Man cleared of murdering Coventry teenager Daniel Kirkwood - The Coventry Observer

14th Aug, 2022

Man cleared of murdering Coventry teenager Daniel Kirkwood

Coventry Editorial 25th Feb, 2016 Updated: 28th Oct, 2016

ONE OF five men accused of murdering Coventry teenager Daniel Kirkwood, who died after being stabbed in a night club, has been cleared on the directions of the judge.

The jury in the trial of the men at Warwick Crown Court was told that on the evidence they had heard, defendant Zaker Khan could not be guilty of Daniel’s murder.

He was also acquitted of being involved in wounding two of Daniel’s friends, Nigel Mkhwananzi and Niall Kavanagh with intent to cause them grievous bodily harm.

Khan (25) of Belcher’s Lane, Small Heath, Birmingham, is one of five men who have been on trial accused of 18-year-old Daniel’s murder in the Society night club in Coventry in March last year.

The others are Tobijah Thompson (25) who was living at an address in Towpath Close, Bedworth, at the time; Hasham Ali (19) of Amberley Green, Great Barr; Ramez Murtaza (21) of Bordesley Green East, Bordesley Green; and Ezra Scott (32) of Hawksyard Road, Erdington.

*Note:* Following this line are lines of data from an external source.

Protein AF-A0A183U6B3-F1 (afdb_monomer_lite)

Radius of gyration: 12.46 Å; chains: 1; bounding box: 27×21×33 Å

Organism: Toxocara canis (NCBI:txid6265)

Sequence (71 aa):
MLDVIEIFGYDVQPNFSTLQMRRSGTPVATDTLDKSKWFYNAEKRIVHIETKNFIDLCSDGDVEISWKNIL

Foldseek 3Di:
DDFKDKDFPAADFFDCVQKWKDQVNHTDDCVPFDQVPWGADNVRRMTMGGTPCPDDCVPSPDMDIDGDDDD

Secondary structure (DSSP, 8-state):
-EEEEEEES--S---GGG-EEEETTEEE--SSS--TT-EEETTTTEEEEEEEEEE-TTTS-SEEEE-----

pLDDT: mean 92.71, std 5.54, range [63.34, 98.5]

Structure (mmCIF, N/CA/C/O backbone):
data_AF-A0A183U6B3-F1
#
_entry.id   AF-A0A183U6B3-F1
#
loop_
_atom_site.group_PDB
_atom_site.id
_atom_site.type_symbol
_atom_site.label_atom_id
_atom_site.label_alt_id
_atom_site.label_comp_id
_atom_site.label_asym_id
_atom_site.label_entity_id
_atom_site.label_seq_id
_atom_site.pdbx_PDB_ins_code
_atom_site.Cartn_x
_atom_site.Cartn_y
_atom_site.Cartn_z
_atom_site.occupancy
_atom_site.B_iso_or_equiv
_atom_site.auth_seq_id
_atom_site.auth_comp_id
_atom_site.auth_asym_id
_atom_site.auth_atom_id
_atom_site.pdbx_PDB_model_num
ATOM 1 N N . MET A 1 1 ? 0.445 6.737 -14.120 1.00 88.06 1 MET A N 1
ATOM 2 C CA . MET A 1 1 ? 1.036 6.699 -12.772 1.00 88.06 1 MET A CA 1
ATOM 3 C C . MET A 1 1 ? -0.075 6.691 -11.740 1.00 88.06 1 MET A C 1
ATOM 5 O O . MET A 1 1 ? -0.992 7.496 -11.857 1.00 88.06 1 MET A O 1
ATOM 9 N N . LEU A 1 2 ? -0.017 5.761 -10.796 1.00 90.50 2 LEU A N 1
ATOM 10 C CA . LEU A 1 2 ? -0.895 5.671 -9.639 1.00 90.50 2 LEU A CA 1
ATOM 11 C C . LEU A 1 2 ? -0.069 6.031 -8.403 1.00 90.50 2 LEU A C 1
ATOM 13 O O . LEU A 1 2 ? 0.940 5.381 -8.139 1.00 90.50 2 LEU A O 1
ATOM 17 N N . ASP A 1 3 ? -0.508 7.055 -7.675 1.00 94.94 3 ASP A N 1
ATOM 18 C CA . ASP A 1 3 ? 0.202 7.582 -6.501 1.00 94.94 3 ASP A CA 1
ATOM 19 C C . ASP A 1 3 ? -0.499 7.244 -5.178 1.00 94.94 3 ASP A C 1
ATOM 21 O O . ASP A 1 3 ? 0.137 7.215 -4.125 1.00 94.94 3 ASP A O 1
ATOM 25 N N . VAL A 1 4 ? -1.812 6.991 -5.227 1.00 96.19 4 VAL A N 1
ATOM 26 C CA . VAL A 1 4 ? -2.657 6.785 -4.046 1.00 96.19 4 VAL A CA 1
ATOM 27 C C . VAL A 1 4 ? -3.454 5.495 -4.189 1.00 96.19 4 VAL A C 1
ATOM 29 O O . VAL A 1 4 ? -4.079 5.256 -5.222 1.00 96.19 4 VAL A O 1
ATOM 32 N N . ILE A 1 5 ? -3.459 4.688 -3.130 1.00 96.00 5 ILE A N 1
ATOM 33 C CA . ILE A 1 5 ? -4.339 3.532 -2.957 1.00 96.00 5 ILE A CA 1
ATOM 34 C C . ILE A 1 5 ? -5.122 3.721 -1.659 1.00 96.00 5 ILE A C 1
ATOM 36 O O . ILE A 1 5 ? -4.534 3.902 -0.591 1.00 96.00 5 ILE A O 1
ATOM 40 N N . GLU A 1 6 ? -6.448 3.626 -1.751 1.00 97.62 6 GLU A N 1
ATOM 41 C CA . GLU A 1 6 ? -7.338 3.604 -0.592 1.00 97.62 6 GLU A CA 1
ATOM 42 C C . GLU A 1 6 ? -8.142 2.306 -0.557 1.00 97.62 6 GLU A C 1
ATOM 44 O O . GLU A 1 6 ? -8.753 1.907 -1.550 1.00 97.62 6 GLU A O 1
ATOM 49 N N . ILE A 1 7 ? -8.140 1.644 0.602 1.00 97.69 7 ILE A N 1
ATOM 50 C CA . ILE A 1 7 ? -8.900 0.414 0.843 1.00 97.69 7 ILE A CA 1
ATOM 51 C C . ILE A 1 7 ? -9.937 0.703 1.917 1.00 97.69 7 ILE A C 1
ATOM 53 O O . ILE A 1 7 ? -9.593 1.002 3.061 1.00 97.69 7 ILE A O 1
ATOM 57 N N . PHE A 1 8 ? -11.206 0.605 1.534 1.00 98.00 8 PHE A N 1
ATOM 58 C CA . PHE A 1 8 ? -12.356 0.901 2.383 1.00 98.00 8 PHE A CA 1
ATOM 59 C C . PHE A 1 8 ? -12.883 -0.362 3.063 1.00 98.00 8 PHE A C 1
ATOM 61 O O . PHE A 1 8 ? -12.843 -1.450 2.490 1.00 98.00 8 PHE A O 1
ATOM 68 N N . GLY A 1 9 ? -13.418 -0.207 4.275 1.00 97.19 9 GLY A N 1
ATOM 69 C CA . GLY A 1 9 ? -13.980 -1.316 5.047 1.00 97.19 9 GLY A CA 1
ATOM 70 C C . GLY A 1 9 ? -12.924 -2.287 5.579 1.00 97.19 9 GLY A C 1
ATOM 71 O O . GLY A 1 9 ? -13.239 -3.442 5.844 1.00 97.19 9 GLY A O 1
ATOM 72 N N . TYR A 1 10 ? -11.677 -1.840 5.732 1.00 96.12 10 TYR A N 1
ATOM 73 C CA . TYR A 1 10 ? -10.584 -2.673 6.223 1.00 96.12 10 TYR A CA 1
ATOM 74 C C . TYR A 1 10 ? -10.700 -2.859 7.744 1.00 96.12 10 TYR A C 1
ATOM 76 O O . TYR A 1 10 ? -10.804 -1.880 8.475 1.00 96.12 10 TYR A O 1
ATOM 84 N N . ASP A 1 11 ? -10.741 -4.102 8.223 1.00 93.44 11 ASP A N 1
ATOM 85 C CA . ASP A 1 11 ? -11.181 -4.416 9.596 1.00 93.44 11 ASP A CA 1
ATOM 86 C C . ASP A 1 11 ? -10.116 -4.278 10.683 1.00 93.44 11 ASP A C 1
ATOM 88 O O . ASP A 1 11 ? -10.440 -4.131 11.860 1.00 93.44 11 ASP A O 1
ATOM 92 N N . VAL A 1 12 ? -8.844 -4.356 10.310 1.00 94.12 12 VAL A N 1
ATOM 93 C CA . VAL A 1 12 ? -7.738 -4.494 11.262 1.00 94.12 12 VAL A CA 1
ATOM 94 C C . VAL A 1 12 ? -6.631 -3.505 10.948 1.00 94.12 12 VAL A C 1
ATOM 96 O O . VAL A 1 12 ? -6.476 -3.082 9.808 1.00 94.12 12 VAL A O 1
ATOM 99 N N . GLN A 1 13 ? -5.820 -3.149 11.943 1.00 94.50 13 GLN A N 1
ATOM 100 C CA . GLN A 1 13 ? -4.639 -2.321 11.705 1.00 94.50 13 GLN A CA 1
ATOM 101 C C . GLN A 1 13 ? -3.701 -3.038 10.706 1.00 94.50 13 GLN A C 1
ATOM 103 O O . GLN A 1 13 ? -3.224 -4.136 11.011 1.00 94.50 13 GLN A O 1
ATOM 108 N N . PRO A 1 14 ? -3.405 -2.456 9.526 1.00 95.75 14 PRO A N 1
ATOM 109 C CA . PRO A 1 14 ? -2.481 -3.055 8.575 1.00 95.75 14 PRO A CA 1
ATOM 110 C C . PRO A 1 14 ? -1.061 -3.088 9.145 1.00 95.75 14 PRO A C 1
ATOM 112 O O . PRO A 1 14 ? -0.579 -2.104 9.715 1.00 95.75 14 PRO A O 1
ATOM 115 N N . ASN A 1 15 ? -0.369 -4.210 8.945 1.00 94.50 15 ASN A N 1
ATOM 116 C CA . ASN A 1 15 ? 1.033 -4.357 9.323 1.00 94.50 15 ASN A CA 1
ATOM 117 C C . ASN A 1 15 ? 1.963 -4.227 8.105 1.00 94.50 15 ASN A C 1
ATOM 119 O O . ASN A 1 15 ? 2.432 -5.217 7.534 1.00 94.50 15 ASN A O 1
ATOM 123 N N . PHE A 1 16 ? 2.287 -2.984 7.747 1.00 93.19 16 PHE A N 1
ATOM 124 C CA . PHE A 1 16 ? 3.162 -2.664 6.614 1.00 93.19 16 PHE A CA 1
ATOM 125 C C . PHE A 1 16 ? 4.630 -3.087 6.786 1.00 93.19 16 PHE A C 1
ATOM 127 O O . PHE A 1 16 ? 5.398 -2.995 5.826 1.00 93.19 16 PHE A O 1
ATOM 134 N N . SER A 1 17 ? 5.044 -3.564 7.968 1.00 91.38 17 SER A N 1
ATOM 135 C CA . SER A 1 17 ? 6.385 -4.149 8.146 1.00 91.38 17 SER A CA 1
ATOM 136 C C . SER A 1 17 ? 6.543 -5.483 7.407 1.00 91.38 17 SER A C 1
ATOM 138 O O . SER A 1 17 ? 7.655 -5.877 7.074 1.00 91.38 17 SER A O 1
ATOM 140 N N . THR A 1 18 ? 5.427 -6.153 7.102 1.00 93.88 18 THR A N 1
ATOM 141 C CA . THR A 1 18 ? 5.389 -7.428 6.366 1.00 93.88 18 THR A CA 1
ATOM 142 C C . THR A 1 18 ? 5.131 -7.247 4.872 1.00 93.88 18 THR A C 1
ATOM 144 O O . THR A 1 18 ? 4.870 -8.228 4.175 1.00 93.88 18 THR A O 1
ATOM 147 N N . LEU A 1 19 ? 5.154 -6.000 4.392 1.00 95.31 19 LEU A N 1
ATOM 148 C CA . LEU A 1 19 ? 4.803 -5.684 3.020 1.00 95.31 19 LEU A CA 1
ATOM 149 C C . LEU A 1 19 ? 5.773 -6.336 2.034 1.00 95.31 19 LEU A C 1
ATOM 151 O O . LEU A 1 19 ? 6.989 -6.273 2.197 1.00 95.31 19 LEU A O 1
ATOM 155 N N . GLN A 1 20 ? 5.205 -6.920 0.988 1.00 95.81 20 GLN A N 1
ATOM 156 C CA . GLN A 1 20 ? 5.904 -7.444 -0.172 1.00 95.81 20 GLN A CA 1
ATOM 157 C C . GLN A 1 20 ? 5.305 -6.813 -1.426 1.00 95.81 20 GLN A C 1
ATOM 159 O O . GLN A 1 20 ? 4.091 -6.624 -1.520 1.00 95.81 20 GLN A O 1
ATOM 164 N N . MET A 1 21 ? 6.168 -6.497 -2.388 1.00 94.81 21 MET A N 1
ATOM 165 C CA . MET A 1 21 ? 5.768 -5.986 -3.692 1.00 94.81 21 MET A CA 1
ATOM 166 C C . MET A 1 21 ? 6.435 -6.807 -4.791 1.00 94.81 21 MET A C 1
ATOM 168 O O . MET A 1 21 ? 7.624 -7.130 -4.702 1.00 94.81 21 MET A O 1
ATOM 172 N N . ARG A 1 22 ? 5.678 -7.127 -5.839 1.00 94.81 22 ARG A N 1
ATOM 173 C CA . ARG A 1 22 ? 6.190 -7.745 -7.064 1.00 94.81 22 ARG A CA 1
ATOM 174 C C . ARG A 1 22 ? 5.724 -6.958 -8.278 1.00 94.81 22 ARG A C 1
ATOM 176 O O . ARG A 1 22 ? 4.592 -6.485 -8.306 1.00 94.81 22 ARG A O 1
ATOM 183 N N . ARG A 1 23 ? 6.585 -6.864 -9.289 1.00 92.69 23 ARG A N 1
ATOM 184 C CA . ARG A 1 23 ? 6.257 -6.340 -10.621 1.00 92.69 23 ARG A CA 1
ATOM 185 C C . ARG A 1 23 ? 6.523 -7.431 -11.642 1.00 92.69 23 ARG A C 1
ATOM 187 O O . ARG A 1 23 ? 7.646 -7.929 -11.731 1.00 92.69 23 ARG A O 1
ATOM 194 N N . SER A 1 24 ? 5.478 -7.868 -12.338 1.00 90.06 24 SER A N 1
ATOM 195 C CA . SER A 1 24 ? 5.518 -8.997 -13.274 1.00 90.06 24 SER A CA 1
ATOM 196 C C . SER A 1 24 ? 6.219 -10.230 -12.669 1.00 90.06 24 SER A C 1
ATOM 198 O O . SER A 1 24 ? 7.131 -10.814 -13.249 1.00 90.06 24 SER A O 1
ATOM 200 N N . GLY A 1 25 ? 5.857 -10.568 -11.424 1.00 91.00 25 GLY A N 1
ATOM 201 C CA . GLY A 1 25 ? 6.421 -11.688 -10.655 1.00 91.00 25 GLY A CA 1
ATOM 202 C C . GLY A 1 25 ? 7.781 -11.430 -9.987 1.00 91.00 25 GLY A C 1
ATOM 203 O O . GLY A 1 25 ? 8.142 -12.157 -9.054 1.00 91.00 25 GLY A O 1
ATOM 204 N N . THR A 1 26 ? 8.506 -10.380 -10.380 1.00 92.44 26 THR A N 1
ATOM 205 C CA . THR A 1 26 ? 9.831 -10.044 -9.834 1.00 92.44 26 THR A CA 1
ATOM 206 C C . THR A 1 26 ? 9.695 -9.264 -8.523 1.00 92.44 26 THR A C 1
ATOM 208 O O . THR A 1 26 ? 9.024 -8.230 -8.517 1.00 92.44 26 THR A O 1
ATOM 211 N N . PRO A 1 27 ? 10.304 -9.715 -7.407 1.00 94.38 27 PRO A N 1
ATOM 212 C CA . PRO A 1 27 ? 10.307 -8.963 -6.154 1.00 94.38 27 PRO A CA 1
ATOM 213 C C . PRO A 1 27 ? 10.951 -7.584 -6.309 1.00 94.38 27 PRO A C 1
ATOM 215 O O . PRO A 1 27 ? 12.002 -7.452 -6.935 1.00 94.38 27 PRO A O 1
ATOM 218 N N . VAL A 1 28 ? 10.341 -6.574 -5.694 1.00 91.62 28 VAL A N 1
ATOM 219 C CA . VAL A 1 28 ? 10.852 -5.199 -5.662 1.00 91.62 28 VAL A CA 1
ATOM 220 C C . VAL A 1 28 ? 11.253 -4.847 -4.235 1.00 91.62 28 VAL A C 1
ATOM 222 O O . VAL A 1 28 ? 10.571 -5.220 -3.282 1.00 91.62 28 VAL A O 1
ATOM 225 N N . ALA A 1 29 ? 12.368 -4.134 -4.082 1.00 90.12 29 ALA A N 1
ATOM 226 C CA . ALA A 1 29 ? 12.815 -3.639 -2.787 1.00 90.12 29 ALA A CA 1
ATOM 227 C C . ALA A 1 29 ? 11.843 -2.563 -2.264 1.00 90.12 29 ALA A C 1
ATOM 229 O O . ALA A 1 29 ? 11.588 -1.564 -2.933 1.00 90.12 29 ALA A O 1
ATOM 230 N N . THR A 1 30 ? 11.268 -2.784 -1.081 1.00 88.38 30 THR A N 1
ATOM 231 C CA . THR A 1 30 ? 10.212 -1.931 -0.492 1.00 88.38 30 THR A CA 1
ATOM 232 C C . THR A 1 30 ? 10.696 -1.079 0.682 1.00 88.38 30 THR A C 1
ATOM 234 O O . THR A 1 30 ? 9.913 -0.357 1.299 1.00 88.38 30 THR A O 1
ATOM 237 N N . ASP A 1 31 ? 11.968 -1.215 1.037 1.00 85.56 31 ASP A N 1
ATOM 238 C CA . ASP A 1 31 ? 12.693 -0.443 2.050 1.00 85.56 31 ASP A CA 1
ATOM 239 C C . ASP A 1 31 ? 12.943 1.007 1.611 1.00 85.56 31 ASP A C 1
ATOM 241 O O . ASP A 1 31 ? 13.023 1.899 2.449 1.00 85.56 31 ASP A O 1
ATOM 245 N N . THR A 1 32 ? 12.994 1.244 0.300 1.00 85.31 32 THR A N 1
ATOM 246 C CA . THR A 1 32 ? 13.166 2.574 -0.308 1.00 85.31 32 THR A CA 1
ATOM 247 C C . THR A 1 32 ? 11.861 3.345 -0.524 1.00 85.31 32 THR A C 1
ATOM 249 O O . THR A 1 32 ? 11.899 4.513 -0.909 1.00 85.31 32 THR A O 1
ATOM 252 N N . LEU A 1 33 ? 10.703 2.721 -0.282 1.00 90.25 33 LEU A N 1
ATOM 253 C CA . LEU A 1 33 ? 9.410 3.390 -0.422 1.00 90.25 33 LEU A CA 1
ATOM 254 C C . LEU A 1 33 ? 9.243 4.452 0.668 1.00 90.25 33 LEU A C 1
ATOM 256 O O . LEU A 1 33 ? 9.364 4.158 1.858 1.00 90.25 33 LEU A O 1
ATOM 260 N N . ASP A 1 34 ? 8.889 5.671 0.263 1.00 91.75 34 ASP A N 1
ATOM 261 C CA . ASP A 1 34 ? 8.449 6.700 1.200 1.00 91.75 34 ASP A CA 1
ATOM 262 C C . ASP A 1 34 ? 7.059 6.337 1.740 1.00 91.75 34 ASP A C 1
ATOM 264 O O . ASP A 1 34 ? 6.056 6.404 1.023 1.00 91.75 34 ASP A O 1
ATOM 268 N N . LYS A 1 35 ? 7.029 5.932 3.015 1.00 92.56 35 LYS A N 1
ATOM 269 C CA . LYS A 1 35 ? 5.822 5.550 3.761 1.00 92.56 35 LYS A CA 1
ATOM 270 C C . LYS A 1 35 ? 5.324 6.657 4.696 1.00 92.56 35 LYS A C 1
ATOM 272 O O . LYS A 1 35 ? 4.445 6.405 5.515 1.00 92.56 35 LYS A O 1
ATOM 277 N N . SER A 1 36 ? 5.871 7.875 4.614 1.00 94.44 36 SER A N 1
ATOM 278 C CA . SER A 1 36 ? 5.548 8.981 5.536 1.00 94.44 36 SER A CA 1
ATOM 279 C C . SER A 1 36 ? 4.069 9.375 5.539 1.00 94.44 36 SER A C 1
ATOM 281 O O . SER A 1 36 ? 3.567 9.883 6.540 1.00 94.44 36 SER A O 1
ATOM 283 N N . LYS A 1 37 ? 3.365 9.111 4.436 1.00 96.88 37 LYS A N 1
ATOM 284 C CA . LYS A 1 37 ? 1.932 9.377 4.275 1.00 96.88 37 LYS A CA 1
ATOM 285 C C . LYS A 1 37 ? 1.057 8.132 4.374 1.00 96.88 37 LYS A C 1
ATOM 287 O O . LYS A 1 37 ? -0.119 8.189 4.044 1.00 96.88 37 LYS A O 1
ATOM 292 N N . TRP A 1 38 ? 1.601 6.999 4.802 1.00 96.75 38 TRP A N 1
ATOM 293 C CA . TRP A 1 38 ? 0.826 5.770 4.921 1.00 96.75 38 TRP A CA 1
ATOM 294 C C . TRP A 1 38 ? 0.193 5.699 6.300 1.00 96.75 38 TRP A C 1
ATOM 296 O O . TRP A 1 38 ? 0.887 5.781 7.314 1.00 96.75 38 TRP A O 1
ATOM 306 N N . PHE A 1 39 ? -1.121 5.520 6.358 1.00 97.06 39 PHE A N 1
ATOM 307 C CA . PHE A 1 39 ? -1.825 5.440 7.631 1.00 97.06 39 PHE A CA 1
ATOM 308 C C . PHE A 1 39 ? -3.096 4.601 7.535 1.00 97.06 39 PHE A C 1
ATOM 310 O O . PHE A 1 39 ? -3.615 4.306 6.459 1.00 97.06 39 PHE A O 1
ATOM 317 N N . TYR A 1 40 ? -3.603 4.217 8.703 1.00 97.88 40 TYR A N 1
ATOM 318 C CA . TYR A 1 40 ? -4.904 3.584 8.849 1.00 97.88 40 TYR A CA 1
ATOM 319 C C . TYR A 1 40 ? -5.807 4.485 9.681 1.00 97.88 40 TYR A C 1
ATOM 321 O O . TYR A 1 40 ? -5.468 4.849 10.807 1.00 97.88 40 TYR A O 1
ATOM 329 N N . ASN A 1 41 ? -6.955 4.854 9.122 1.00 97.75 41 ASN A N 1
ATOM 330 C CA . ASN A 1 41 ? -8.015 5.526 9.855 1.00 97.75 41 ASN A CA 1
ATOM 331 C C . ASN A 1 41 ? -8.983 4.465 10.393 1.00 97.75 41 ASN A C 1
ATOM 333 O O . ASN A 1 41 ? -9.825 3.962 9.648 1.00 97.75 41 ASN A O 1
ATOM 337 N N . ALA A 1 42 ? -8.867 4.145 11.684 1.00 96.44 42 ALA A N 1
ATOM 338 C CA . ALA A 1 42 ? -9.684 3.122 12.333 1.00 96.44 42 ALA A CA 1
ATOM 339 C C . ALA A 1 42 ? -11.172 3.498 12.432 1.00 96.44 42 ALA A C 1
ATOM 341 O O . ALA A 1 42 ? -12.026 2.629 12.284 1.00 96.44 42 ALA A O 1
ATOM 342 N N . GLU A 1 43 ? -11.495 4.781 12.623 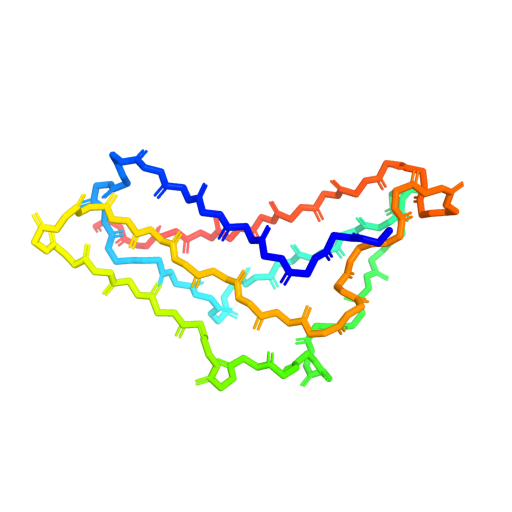1.00 97.44 43 GLU A N 1
ATOM 343 C CA . GLU A 1 43 ? -12.886 5.254 12.709 1.00 97.44 43 GLU A CA 1
ATOM 344 C C . GLU A 1 43 ? -13.633 5.050 11.389 1.00 97.44 43 GLU A C 1
ATOM 346 O O . GLU A 1 43 ? -14.796 4.654 11.370 1.00 97.44 43 GLU A O 1
ATOM 351 N N . LYS A 1 44 ? -12.948 5.305 10.270 1.00 97.69 44 LYS A N 1
ATOM 352 C CA . LYS A 1 44 ? -13.507 5.168 8.920 1.00 97.69 44 LYS A CA 1
ATOM 353 C C . LYS A 1 44 ? -13.234 3.805 8.286 1.00 97.69 44 LYS A C 1
ATOM 355 O O . LYS A 1 44 ? -13.778 3.532 7.220 1.00 97.69 44 LYS A O 1
ATOM 360 N N . ARG A 1 45 ? -12.406 2.964 8.918 1.00 97.75 45 ARG A N 1
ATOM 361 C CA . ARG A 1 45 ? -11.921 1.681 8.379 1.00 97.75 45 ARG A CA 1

They have also denied wounding Nigel Mkhwananzi and Niall Kavanagh with intent, and all five have denied violent disorder in the club and assaulting a fourth person, Christopher O’Brien.

Prosecutor Michael Burrows QC has said it was alleged that Thompson was the one who actually stabbed Daniel, but the prosecution case was that others ‘shared his murderous intent.’

Thompson is also said to have been responsible for stabbing Mr Mkhwananzi and Mr Kavanagh.

The jury has heard evidence about the incident in the club, which is said to have started when Ali became involved in a confrontation after seeing Christopher O’Brien push a girl to whom Ali had earlier given his number, which was in her phone as H.

“In short, the prosecution say the defendants acted together to attack another group present in the club,” said Mr Burrows.

After hearing evidence for around five weeks, the jury were told they were not required for some days while the judge, Mr Justice Mark Warby, and the barristers carried out what was referred to as ‘a stock-check’ of the case.

And they finally returned to court for just a few minutes on day 30 of the trial.

Mr Justice Warby told them: “The result of the stock-check I spoke about is that I have reached the conclusion that, on the evidence you have seen and heard, Zaker Khan cannot be guilty of counts one, four and five – murder and the two counts of wounding.

“The consequence of that is that there have to be verdicts of not guilty on those counts in relation to him.”

The judge then asked one member of the jury to act as their foreman while the court clerk put to them that, ‘on his Lordship’s directions,’ they found Khan not guilty of those three charges.

The foreman confirmed each of the three verdicts when they were put to her – and the trial was then adjourned for the day.